Kyle Morel, NorthJersey.com
1 min read
The stock market saw a slight uptick Feb. 20 in the wake of the Supreme Court’s ruling against President Donald Trump’s sweeping tariffs.
The broad market index was up 0.4% as of 1:30 p.m., while the Nasdaq Composite rose 0.6%, according to CNBC. The Dow Jones Industrial Average traded around the flatline after losing 200 points earlier in the session.
The increases came after the Supreme Court ruled 6-3 against Trump implementing the tariffs as a major part of the administration’s economic policy. Chief Justice John Roberts wrote that the president “must identify clear congressional authorization” to exercise his power to unilaterally impose the taxes.
The full financial ramifications of the ruling are still unclear. The U.S. government may have to pay back up to $200 billion to domestic and foreign companies impacted by the tariffs, which could increase stock prices of automakers and imported consumer goods.
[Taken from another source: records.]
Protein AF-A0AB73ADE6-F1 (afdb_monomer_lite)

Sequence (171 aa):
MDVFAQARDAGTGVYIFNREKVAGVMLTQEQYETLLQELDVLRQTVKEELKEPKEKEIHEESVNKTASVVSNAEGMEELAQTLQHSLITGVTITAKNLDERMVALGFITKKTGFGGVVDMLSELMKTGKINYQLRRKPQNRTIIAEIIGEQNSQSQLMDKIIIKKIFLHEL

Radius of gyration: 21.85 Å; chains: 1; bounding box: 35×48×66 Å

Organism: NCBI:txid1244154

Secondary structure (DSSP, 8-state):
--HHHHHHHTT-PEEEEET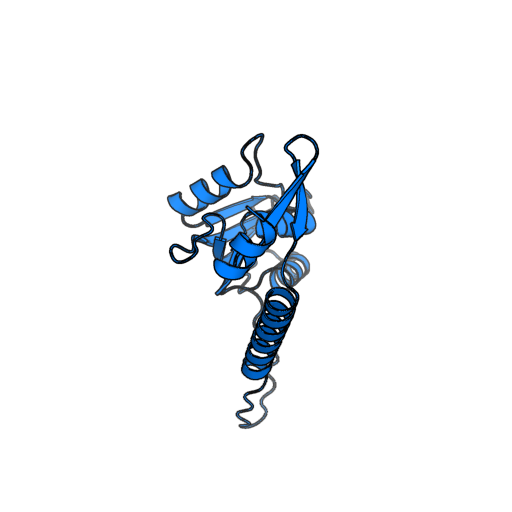TEEEEEE--HHHHHHHHHHHHHHHHHHHHTT---------------S--EEE-STT-HHHHHHHHHH--TTSEEEHHHHHHHHHHTTBPP---STTTTHHHHHHHHHHSEEEEEBSS-GGGPPEEEEEEEEE-TT-SSTTEEEEEEEEEEE-

Structure (mmCIF, N/CA/C/O backbone):
data_AF-A0AB73ADE6-F1
#
_entry.id   AF-A0AB73ADE6-F1
#
loop_
_atom_site.group_PDB
_atom_site.id
_atom_site.type_symbol
_atom_site.label_atom_id
_atom_site.label_alt_id
_atom_site.label_comp_id
_atom_site.label_asym_id
_atom_site.label_entity_id
_atom_site.label_seq_id
_atom_site.pdbx_PDB_ins_code
_atom_site.Cartn_x
_atom_site.Cartn_y
_atom_site.Cartn_z
_atom_site.occupancy
_atom_site.B_iso_or_equiv
_atom_site.auth_seq_id
_atom_site.auth_comp_id
_atom_site.auth_asym_id
_atom_site.auth_atom_id
_atom_site.pdbx_PDB_model_num
ATOM 1 N N . MET A 1 1 ? 10.905 6.331 -39.594 1.00 58.31 1 MET A N 1
ATOM 2 C CA . MET A 1 1 ? 11.441 5.753 -38.347 1.00 58.31 1 MET A CA 1
ATOM 3 C C . MET A 1 1 ? 10.343 4.914 -37.735 1.00 58.31 1 MET A C 1
ATOM 5 O O . MET A 1 1 ? 9.241 5.427 -37.591 1.00 58.31 1 MET A O 1
ATOM 9 N N . ASP A 1 2 ? 10.619 3.643 -37.467 1.00 85.12 2 ASP A N 1
ATOM 10 C CA . ASP A 1 2 ? 9.665 2.720 -36.859 1.00 85.12 2 ASP A CA 1
ATOM 11 C C . ASP A 1 2 ? 9.893 2.714 -35.341 1.00 85.12 2 ASP A C 1
ATOM 13 O O . ASP A 1 2 ? 10.945 2.289 -34.862 1.00 85.12 2 ASP A O 1
ATOM 17 N N . VAL A 1 3 ? 8.929 3.251 -34.592 1.00 78.19 3 VAL A N 1
ATOM 18 C CA . VAL A 1 3 ? 8.988 3.348 -33.124 1.00 78.19 3 VAL A CA 1
ATOM 19 C C . VAL A 1 3 ? 9.119 1.973 -32.467 1.00 78.19 3 VAL A C 1
ATOM 21 O O . VAL A 1 3 ? 9.690 1.865 -31.384 1.00 78.19 3 VAL A O 1
ATOM 24 N N . PHE A 1 4 ? 8.655 0.916 -33.140 1.00 79.31 4 PHE A N 1
ATOM 25 C CA . PHE A 1 4 ? 8.772 -0.457 -32.662 1.00 79.31 4 PHE A CA 1
ATOM 26 C C . PHE A 1 4 ? 10.187 -1.005 -32.845 1.00 79.31 4 PHE A C 1
ATOM 28 O O . PHE A 1 4 ? 10.699 -1.673 -31.949 1.00 79.31 4 PHE A O 1
ATOM 35 N N . ALA A 1 5 ? 10.847 -0.678 -33.960 1.00 80.00 5 ALA A N 1
ATOM 36 C CA . ALA A 1 5 ? 12.245 -1.043 -34.176 1.00 80.00 5 ALA A CA 1
ATOM 37 C C . ALA A 1 5 ? 13.154 -0.356 -33.147 1.00 80.00 5 ALA A C 1
ATOM 39 O O . ALA A 1 5 ? 13.973 -1.009 -32.512 1.00 80.00 5 ALA A O 1
ATOM 40 N N . GLN A 1 6 ? 12.927 0.936 -32.889 1.00 82.50 6 GLN A N 1
ATOM 41 C CA . GLN A 1 6 ? 13.694 1.678 -31.889 1.00 82.50 6 GLN A CA 1
ATOM 42 C C . GLN A 1 6 ? 13.501 1.128 -30.468 1.00 82.50 6 GLN A C 1
ATOM 44 O O . GLN A 1 6 ? 14.464 1.021 -29.714 1.00 82.50 6 GLN A O 1
ATOM 49 N N . ALA A 1 7 ? 12.270 0.773 -30.095 1.00 82.44 7 ALA A N 1
ATOM 50 C CA . ALA A 1 7 ? 11.983 0.193 -28.786 1.00 82.44 7 ALA A CA 1
ATOM 51 C C . ALA A 1 7 ? 12.616 -1.197 -28.618 1.00 82.44 7 ALA A C 1
ATOM 53 O O . ALA A 1 7 ? 13.148 -1.501 -27.549 1.00 82.44 7 ALA A O 1
ATOM 54 N N . ARG A 1 8 ? 12.623 -2.002 -29.690 1.00 81.62 8 ARG A N 1
ATOM 55 C CA . ARG A 1 8 ? 13.309 -3.298 -29.737 1.00 81.62 8 ARG A CA 1
ATOM 56 C C . ARG A 1 8 ? 14.817 -3.139 -29.548 1.00 81.62 8 ARG A C 1
ATOM 58 O O . ARG A 1 8 ? 15.371 -3.803 -28.680 1.00 81.62 8 ARG A O 1
ATOM 65 N N . ASP A 1 9 ? 15.451 -2.238 -30.296 1.00 82.62 9 ASP A N 1
ATOM 66 C CA . ASP A 1 9 ? 16.898 -1.992 -30.212 1.00 82.62 9 ASP A CA 1
ATOM 67 C C . ASP A 1 9 ? 17.306 -1.416 -28.849 1.00 82.62 9 ASP A C 1
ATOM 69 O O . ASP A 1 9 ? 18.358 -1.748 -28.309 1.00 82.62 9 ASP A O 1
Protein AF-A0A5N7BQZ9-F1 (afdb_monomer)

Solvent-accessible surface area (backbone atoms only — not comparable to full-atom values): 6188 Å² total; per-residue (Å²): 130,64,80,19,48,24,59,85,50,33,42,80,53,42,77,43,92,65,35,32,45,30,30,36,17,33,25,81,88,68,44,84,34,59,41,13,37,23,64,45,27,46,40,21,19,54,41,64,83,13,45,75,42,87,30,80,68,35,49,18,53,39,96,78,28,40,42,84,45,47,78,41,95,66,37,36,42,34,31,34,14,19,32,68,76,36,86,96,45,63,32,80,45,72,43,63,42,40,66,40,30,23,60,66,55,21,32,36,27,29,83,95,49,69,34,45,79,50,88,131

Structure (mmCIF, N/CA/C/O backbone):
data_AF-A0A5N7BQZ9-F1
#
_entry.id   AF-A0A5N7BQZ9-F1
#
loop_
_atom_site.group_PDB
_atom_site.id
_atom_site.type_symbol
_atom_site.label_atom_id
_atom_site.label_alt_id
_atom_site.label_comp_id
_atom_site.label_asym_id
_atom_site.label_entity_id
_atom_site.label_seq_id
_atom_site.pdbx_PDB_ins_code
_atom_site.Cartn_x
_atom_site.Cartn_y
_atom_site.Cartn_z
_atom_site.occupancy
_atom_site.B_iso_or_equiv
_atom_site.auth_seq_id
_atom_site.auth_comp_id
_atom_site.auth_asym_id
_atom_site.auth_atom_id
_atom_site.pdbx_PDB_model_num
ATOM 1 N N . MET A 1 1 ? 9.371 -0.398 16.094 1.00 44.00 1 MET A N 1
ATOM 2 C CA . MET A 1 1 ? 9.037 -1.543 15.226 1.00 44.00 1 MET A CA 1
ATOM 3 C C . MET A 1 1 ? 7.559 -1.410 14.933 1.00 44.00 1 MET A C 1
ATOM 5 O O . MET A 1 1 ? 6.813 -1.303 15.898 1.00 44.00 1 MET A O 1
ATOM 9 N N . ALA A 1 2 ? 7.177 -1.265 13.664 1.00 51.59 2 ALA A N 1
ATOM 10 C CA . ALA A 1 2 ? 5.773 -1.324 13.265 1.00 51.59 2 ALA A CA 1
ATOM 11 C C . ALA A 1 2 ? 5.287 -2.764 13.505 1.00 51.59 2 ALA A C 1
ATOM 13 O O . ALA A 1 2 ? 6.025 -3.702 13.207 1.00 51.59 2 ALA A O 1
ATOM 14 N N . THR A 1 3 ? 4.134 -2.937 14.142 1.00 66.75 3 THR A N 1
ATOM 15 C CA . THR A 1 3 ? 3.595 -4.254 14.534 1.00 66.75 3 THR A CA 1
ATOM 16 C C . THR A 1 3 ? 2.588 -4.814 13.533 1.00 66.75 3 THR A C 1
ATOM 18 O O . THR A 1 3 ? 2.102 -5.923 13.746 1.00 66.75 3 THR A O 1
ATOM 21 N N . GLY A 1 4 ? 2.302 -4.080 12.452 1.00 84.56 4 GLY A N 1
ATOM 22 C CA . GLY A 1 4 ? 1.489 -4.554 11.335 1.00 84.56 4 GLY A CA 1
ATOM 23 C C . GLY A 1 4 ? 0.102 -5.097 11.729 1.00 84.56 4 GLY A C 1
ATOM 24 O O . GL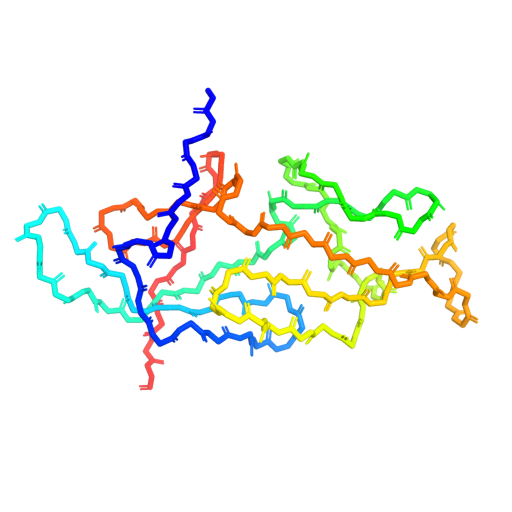Y A 1 4 ? -0.515 -4.635 12.693 1.00 84.56 4 GLY A O 1
ATOM 25 N N . ASN A 1 5 ? -0.365 -6.120 11.010 1.00 93.81 5 ASN A N 1
ATOM 26 C CA . ASN A 1 5 ? -1.580 -6.903 11.278 1.00 93.81 5 ASN A CA 1
ATOM 27 C C . ASN A 1 5 ? -2.904 -6.120 11.254 1.00 93.81 5 ASN A C 1
ATOM 29 O O . ASN A 1 5 ? -3.826 -6.411 12.028 1.00 93.81 5 ASN A O 1
ATOM 33 N N . PHE A 1 6 ? -3.041 -5.116 10.385 1.00 96.12 6 PHE A N 1
ATOM 34 C CA . PHE A 1 6 ? -4.312 -4.399 10.245 1.00 96.12 6 PHE A CA 1
ATOM 35 C C . PHE A 1 6 ? -5.478 -5.338 9.894 1.00 96.12 6 PHE A C 1
ATOM 37 O O . PHE A 1 6 ? -6.589 -5.108 10.381 1.00 96.12 6 PHE A O 1
ATOM 44 N N . SER A 1 7 ? -5.245 -6.404 9.115 1.00 96.19 7 SER A N 1
ATOM 45 C CA . SER A 1 7 ? -6.298 -7.297 8.610 1.00 96.19 7 SER A CA 1
ATOM 46 C C . SER A 1 7 ? -7.092 -7.989 9.728 1.00 96.19 7 SER A C 1
ATOM 48 O O . SER A 1 7 ? -8.278 -8.275 9.579 1.00 96.19 7 SER A O 1
ATOM 50 N N . HIS A 1 8 ? -6.486 -8.165 10.905 1.00 95.06 8 HIS A N 1
ATOM 51 C CA . HIS A 1 8 ? -7.130 -8.749 12.085 1.00 95.06 8 HIS A CA 1
ATOM 52 C C . HIS A 1 8 ? -8.211 -7.848 12.695 1.00 95.06 8 HIS A C 1
ATOM 54 O O . HIS A 1 8 ? -9.048 -8.304 13.476 1.00 95.06 8 HIS A O 1
ATOM 60 N N . SER A 1 9 ? -8.169 -6.552 12.389 1.00 95.25 9 SER A N 1
ATOM 61 C CA . SER A 1 9 ? -9.049 -5.538 12.974 1.00 95.25 9 SER A CA 1
ATOM 62 C C . SER A 1 9 ? -9.694 -4.627 11.933 1.00 95.25 9 SER A C 1
ATOM 64 O O . SER A 1 9 ? -10.368 -3.664 12.301 1.00 95.25 9 SER A O 1
ATOM 66 N N . CYS A 1 10 ? -9.519 -4.929 10.650 1.00 95.94 10 CYS A N 1
ATOM 67 C CA . CYS A 1 10 ? -10.109 -4.202 9.541 1.00 95.94 10 CYS A CA 1
ATOM 68 C C . CYS A 1 10 ? -10.782 -5.178 8.572 1.00 95.94 10 CYS A C 1
ATOM 70 O O . CYS A 1 10 ? -10.278 -6.265 8.315 1.00 95.94 10 CYS A O 1
ATOM 72 N N . GLY A 1 11 ? -11.929 -4.787 8.025 1.00 95.06 11 GLY A N 1
ATOM 73 C CA . GLY A 1 11 ? -12.671 -5.556 7.026 1.00 95.06 11 GLY A CA 1
ATOM 74 C C . GLY A 1 11 ? -12.958 -4.736 5.773 1.00 95.06 11 GLY A C 1
ATOM 75 O O . GLY A 1 11 ? -12.621 -3.555 5.706 1.00 95.06 11 GLY A O 1
ATOM 76 N N . ASN A 1 12 ? -13.609 -5.356 4.784 1.00 94.94 12 ASN A N 1
ATOM 77 C CA . ASN A 1 12 ? -13.948 -4.719 3.501 1.00 94.94 12 ASN A CA 1
ATOM 78 C C . ASN A 1 12 ? -12.732 -4.069 2.820 1.00 94.94 12 ASN A C 1
ATOM 80 O O . ASN A 1 12 ? -12.813 -2.950 2.303 1.00 94.94 12 ASN A O 1
ATOM 84 N N . VAL A 1 13 ? -11.595 -4.768 2.862 1.00 96.75 13 VAL A N 1
ATOM 85 C CA . VAL A 1 13 ? -10.334 -4.253 2.341 1.00 96.75 13 VAL A CA 1
ATOM 86 C C . VAL A 1 13 ? -10.389 -4.224 0.817 1.00 96.75 13 VAL A C 1
ATOM 88 O O . VAL A 1 13 ? -10.760 -5.203 0.173 1.00 96.75 13 VAL A O 1
ATOM 91 N N . ARG A 1 14 ? -10.054 -3.077 0.230 1.00 95.69 14 ARG A N 1
ATOM 92 C CA . ARG A 1 14 ? -10.095 -2.860 -1.218 1.00 95.69 14 ARG A CA 1
ATOM 93 C C . ARG A 1 14 ? -8.988 -1.915 -1.651 1.00 95.69 14 ARG A C 1
ATOM 95 O O . ARG A 1 14 ? -8.661 -0.967 -0.940 1.00 95.69 14 ARG A O 1
ATOM 102 N N . LEU A 1 15 ? -8.452 -2.153 -2.840 1.00 95.00 15 LEU A N 1
ATOM 103 C CA . LEU A 1 15 ? -7.481 -1.270 -3.471 1.00 95.00 15 LEU A CA 1
ATOM 104 C C . LEU A 1 15 ? -8.203 -0.277 -4.392 1.00 95.00 15 LEU A C 1
ATOM 106 O O . LEU A 1 15 ? -9.127 -0.651 -5.115 1.00 95.00 15 LEU A O 1
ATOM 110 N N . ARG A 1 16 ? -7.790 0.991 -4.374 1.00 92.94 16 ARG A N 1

“The big question for everyone is what exactly happens to refunds and whether this means the government has to refund the tariff revenue and how quickly that happens,” said Gennadiy Goldberg, head of U.S. rates strategy at TD Securities in New York. “And the key source of uncertainty is what the administration does in response.”
A significant repayment from the U.S. Treasury would increase the national deficit and possibly weaken credit standards, said Phil Blancato, chief market strategist at Osaic in New Jersey.